▶ **WORK TO COMPLETE**:
Below are some records. Print exactly the lines between the one holding "ATOM 44 N N" and the one holding "ATOM 52 C CA", inclusive, and nothing else.

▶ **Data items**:
------------
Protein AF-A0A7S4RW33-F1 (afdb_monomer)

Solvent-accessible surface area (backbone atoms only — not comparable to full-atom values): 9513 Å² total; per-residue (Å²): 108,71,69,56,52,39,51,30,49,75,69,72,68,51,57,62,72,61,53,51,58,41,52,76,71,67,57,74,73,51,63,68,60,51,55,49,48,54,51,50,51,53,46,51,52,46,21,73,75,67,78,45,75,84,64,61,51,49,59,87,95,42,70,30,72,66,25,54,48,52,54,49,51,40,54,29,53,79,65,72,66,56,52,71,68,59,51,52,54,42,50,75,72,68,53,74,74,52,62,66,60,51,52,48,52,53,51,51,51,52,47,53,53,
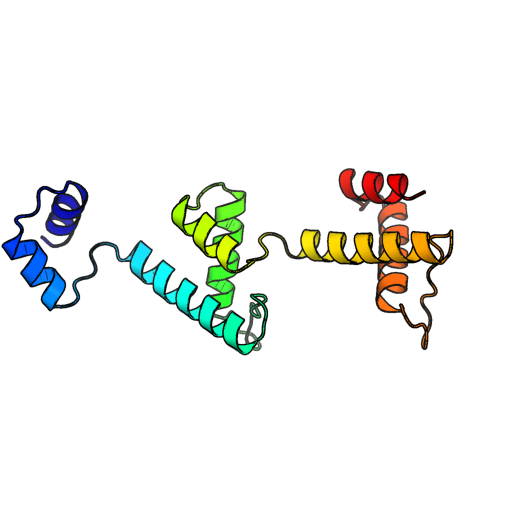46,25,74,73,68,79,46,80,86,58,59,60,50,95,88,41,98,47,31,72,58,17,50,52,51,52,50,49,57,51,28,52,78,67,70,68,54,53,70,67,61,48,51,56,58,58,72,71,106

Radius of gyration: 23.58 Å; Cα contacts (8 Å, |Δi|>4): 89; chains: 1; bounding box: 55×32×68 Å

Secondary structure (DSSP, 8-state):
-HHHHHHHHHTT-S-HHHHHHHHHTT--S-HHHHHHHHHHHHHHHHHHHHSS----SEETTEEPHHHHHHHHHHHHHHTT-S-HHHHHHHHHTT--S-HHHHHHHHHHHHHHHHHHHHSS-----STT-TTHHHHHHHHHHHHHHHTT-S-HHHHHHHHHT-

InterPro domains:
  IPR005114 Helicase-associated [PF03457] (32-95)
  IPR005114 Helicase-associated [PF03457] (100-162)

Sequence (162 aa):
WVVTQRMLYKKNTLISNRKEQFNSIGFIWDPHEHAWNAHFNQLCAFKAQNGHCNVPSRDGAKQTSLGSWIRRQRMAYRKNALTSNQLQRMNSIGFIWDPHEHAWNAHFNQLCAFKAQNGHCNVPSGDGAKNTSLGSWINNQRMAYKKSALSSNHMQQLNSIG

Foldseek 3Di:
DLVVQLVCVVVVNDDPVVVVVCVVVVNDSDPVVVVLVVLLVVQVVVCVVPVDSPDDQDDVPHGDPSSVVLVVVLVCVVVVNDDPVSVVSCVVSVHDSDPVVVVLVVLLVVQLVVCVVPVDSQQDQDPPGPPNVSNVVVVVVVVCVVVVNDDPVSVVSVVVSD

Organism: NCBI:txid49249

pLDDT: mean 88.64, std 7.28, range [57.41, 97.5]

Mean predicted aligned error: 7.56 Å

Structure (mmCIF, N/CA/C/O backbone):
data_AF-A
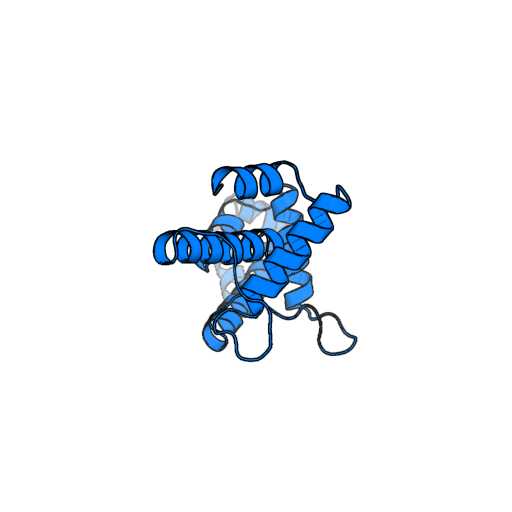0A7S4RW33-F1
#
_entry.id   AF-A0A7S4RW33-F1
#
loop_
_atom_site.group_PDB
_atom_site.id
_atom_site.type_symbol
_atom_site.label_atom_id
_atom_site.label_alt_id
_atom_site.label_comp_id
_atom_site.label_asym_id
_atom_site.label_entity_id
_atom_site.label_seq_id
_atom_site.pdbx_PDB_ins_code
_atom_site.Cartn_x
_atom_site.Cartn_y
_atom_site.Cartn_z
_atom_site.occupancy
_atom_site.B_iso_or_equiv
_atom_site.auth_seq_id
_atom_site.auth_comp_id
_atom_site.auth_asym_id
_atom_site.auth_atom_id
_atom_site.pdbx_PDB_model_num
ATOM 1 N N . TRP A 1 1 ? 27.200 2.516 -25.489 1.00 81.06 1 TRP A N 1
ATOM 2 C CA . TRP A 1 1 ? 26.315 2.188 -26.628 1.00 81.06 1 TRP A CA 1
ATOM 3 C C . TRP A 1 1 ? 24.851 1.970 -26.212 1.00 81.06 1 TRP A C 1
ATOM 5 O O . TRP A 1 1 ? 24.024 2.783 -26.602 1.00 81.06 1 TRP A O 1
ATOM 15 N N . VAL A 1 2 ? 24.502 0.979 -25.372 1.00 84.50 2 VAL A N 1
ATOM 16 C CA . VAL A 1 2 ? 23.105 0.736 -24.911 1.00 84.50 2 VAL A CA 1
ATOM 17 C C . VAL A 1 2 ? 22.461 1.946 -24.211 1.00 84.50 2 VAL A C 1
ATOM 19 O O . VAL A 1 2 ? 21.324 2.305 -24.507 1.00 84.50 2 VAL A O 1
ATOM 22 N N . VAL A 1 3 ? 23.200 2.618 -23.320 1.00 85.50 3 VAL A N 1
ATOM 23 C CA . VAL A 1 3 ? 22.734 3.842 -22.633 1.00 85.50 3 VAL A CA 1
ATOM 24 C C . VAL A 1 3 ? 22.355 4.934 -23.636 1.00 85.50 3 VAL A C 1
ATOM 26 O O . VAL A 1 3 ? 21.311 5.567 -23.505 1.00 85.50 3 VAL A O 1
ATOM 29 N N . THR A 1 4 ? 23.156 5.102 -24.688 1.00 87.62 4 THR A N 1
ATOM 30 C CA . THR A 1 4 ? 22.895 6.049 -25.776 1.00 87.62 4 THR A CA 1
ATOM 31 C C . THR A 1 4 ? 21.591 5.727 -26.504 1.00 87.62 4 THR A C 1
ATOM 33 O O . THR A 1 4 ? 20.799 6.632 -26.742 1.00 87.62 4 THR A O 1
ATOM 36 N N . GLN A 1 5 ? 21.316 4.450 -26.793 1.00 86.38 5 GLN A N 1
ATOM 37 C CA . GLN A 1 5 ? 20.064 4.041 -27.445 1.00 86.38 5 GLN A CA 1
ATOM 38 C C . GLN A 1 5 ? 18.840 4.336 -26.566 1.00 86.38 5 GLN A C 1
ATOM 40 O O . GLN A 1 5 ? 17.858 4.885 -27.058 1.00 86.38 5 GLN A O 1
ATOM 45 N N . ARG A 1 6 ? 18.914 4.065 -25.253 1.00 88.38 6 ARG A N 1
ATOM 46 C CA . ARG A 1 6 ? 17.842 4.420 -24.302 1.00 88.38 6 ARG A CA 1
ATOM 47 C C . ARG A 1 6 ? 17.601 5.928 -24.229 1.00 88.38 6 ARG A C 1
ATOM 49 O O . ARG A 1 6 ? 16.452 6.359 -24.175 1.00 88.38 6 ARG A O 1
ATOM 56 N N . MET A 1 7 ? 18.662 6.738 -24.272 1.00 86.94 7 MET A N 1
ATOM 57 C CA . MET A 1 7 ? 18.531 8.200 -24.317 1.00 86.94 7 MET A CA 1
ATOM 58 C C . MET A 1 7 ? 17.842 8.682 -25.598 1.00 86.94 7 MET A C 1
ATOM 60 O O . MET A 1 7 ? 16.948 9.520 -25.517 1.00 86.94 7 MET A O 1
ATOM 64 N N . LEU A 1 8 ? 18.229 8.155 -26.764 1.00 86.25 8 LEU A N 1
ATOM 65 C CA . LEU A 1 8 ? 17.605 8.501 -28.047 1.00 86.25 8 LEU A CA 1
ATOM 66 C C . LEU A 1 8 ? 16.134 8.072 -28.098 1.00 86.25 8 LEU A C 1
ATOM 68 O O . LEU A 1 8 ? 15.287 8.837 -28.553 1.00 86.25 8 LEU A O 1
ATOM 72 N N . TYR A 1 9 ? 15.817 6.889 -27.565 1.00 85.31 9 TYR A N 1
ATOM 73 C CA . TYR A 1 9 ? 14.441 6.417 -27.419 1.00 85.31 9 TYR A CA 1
------------
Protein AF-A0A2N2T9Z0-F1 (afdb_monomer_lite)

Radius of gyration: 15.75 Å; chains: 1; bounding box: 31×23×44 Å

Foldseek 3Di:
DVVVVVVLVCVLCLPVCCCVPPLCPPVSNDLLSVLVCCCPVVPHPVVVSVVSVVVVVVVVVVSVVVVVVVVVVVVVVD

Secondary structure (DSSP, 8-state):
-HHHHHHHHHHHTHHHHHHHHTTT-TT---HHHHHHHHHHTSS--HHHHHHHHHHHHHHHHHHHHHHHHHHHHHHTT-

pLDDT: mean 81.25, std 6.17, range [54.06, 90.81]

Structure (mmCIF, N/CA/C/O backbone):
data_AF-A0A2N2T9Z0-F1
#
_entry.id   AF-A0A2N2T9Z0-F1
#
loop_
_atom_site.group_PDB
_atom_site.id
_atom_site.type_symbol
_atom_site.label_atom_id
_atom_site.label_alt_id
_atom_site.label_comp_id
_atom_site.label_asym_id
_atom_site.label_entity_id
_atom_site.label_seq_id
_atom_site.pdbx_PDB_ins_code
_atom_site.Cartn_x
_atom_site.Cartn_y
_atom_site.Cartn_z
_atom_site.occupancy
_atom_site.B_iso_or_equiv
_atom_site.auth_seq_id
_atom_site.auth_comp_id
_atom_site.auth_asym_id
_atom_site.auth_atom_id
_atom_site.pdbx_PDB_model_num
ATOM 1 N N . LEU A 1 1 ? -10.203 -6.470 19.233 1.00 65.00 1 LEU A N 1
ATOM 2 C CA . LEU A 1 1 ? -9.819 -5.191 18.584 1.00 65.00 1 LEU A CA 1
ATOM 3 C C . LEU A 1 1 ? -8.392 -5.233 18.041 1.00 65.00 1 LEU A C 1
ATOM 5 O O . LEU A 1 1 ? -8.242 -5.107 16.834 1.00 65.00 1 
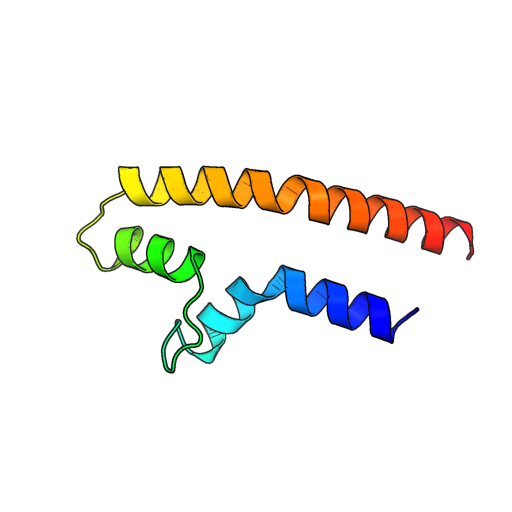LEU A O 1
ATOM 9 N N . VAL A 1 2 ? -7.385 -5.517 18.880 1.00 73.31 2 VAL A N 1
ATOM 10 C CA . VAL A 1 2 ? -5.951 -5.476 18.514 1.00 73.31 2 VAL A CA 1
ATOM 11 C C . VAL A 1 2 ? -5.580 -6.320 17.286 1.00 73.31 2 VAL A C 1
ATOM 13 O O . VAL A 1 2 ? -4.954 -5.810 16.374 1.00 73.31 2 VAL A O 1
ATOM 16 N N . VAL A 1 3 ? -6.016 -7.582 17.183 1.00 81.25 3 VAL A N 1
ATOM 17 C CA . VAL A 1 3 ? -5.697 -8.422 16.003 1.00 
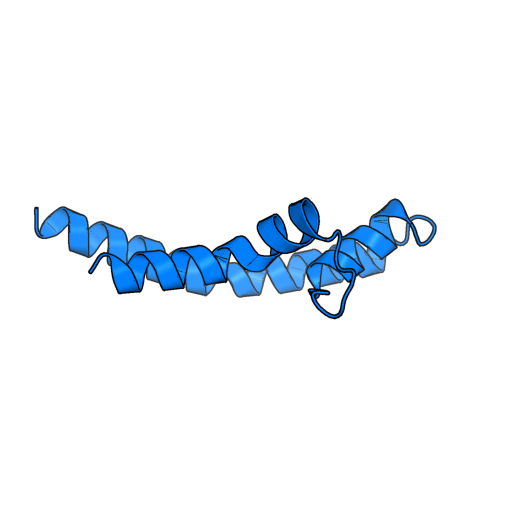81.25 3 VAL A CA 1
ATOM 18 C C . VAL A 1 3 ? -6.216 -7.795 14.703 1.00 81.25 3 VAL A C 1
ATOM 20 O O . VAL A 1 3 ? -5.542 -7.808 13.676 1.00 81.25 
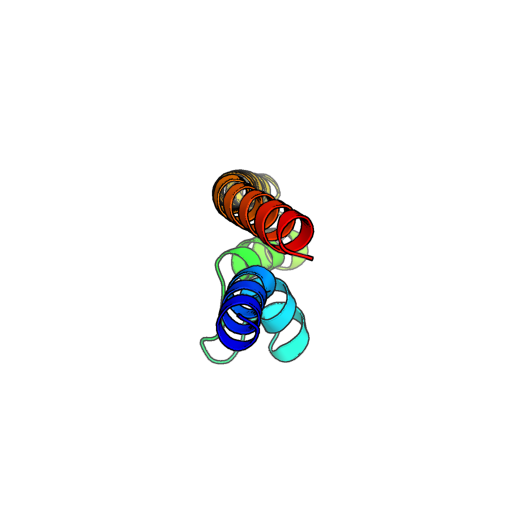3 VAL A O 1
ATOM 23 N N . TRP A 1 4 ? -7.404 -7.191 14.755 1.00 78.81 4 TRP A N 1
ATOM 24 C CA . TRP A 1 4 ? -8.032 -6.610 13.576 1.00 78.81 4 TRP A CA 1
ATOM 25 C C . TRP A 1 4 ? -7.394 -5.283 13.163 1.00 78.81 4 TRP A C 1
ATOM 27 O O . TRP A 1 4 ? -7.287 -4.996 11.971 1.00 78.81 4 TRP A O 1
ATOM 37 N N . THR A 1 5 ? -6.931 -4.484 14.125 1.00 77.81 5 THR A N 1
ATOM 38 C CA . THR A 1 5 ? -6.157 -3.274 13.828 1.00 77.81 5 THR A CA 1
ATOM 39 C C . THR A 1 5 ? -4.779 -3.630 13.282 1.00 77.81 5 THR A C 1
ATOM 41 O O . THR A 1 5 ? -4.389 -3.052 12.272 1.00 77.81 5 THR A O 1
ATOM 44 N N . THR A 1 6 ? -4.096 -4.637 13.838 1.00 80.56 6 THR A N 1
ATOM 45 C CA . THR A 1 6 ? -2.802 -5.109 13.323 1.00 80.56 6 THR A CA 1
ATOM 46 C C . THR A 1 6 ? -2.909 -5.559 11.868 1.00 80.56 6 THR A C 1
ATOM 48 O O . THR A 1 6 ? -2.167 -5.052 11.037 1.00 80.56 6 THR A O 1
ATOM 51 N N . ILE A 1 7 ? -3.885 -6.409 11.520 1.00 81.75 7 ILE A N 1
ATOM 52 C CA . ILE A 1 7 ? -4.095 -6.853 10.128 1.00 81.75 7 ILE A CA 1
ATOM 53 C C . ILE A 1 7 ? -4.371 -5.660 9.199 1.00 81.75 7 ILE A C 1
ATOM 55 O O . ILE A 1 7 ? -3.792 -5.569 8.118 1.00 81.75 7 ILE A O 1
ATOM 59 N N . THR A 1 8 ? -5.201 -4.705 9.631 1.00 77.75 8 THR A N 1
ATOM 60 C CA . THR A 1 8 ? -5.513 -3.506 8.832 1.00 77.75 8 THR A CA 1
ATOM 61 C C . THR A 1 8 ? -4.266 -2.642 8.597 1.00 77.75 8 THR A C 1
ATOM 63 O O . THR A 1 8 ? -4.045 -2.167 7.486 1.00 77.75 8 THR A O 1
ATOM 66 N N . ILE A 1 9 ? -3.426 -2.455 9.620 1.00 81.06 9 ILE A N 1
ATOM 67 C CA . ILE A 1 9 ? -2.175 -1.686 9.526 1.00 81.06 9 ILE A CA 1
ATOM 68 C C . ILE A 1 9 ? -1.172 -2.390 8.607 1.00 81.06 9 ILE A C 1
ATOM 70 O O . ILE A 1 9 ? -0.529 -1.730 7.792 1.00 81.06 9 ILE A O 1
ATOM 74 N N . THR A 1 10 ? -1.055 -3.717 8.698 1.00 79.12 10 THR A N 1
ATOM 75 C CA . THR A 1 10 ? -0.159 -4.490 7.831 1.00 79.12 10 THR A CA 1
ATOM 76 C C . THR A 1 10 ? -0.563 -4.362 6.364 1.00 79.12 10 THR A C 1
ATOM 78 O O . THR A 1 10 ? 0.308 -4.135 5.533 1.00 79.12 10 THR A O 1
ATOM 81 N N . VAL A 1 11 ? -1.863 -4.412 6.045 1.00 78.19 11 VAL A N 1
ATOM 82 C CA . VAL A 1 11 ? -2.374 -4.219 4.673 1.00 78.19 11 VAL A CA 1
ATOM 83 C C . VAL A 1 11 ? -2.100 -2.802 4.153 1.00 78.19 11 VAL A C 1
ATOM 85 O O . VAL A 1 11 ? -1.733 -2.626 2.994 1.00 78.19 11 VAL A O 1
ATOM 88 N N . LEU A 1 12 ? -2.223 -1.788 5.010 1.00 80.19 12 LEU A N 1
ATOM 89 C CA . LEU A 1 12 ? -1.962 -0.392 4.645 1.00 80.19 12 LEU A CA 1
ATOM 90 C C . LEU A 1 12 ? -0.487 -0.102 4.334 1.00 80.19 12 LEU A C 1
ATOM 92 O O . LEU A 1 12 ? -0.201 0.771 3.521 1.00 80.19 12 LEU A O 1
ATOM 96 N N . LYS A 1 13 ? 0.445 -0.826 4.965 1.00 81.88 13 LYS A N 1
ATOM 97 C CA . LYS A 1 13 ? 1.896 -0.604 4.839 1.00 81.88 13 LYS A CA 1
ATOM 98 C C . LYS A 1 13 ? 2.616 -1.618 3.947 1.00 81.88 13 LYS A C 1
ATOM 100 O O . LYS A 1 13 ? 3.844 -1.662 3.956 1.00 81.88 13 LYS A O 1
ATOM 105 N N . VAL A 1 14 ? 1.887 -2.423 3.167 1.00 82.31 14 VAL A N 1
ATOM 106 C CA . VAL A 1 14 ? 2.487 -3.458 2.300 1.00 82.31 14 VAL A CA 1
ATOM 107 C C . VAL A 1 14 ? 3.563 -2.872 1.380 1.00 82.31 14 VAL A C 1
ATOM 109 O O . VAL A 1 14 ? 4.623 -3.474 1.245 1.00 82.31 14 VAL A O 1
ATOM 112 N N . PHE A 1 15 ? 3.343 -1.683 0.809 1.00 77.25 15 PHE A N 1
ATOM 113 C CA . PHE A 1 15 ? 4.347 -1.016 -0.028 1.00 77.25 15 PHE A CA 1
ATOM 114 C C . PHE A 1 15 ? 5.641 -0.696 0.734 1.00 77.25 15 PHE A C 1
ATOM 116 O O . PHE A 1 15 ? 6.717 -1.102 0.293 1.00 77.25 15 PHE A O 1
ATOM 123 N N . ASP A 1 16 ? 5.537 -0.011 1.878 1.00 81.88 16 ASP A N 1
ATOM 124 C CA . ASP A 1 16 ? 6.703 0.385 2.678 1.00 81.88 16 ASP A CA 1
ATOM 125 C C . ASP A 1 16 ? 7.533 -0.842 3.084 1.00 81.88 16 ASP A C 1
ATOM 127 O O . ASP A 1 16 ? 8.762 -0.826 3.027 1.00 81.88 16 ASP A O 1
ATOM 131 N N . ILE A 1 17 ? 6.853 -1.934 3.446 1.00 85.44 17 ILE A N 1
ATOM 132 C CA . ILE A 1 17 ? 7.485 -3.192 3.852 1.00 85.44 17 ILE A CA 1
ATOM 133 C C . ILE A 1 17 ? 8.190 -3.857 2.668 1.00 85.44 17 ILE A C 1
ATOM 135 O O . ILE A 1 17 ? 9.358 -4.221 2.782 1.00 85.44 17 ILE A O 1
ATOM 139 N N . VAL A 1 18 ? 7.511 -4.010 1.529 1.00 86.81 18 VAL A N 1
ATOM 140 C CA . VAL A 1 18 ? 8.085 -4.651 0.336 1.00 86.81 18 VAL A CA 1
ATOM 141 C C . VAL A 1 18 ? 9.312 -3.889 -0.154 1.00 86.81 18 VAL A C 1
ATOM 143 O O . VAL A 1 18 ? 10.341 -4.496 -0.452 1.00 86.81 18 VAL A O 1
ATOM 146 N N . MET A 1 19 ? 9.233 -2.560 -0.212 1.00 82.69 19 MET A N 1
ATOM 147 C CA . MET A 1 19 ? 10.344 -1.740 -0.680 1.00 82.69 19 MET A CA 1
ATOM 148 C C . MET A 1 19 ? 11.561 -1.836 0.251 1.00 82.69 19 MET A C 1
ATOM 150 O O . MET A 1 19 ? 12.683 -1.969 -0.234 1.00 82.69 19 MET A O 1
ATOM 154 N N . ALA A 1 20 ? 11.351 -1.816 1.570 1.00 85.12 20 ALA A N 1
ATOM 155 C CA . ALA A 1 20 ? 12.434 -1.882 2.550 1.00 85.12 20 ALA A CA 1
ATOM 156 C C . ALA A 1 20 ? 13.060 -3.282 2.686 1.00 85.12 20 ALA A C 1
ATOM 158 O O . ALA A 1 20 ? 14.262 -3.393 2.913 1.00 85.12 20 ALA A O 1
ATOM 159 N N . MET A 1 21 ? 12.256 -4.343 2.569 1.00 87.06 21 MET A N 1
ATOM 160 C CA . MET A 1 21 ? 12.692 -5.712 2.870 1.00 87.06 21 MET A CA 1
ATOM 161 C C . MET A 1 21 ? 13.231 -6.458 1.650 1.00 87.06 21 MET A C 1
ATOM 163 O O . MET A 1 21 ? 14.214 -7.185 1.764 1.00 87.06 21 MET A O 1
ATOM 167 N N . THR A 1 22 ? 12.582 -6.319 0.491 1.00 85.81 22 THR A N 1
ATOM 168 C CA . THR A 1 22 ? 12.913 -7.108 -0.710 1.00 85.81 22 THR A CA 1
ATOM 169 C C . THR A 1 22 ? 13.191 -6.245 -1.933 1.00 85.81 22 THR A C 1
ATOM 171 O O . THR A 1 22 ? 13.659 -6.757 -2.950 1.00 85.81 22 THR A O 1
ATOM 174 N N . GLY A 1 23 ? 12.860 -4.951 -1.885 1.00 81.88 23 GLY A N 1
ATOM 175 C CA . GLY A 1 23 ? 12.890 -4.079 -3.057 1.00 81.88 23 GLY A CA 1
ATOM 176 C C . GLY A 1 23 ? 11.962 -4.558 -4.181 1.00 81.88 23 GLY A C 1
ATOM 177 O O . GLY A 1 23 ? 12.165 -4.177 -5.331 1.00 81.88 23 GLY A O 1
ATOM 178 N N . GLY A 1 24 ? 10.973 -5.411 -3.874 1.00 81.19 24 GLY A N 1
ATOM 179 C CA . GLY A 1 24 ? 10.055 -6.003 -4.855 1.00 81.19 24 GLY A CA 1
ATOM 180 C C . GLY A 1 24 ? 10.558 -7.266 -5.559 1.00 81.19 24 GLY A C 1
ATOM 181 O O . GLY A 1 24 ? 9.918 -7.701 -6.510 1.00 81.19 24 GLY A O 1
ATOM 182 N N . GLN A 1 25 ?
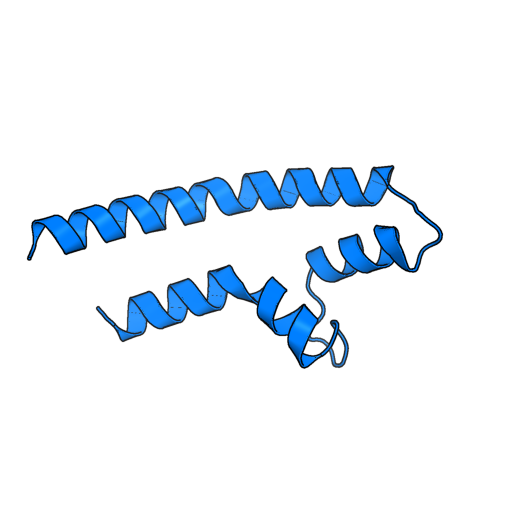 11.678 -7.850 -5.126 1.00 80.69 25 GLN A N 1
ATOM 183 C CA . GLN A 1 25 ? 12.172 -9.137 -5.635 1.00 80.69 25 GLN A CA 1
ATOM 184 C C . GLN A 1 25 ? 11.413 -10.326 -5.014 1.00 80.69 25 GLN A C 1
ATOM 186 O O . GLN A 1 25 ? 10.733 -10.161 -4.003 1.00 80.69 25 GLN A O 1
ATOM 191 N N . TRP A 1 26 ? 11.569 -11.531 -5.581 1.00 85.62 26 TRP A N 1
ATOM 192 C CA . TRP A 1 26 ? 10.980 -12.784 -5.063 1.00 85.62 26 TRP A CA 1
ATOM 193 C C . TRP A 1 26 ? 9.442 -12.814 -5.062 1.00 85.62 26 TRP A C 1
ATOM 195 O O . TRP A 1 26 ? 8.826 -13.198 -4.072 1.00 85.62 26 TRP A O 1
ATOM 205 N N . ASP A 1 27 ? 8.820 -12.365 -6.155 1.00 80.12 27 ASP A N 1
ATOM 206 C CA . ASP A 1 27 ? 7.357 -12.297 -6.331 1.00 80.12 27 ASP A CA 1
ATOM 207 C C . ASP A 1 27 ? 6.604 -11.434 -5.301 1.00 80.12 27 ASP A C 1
------------
▶ **RESPONSE**:
ATOM 44 N N . THR A 1 6 ? -4.096 -4.637 13.838 1.00 80.56 6 THR A N 1
ATOM 45 C CA . THR A 1 6 ? -2.802 -5.109 13.323 1.00 80.56 6 THR A CA 1
ATOM 46 C C . THR A 1 6 ? -2.909 -5.559 11.868 1.00 80.56 6 THR A C 1
ATOM 48 O O . THR A 1 6 ? -2.167 -5.052 11.037 1.00 80.56 6 THR A O 1
ATOM 51 N N . ILE A 1 7 ? -3.885 -6.409 11.520 1.00 81.75 7 ILE A N 1
ATOM 52 C CA . ILE A 1 7 ? -4.095 -6.853 10.128 1.00 81.75 7 ILE A CA 1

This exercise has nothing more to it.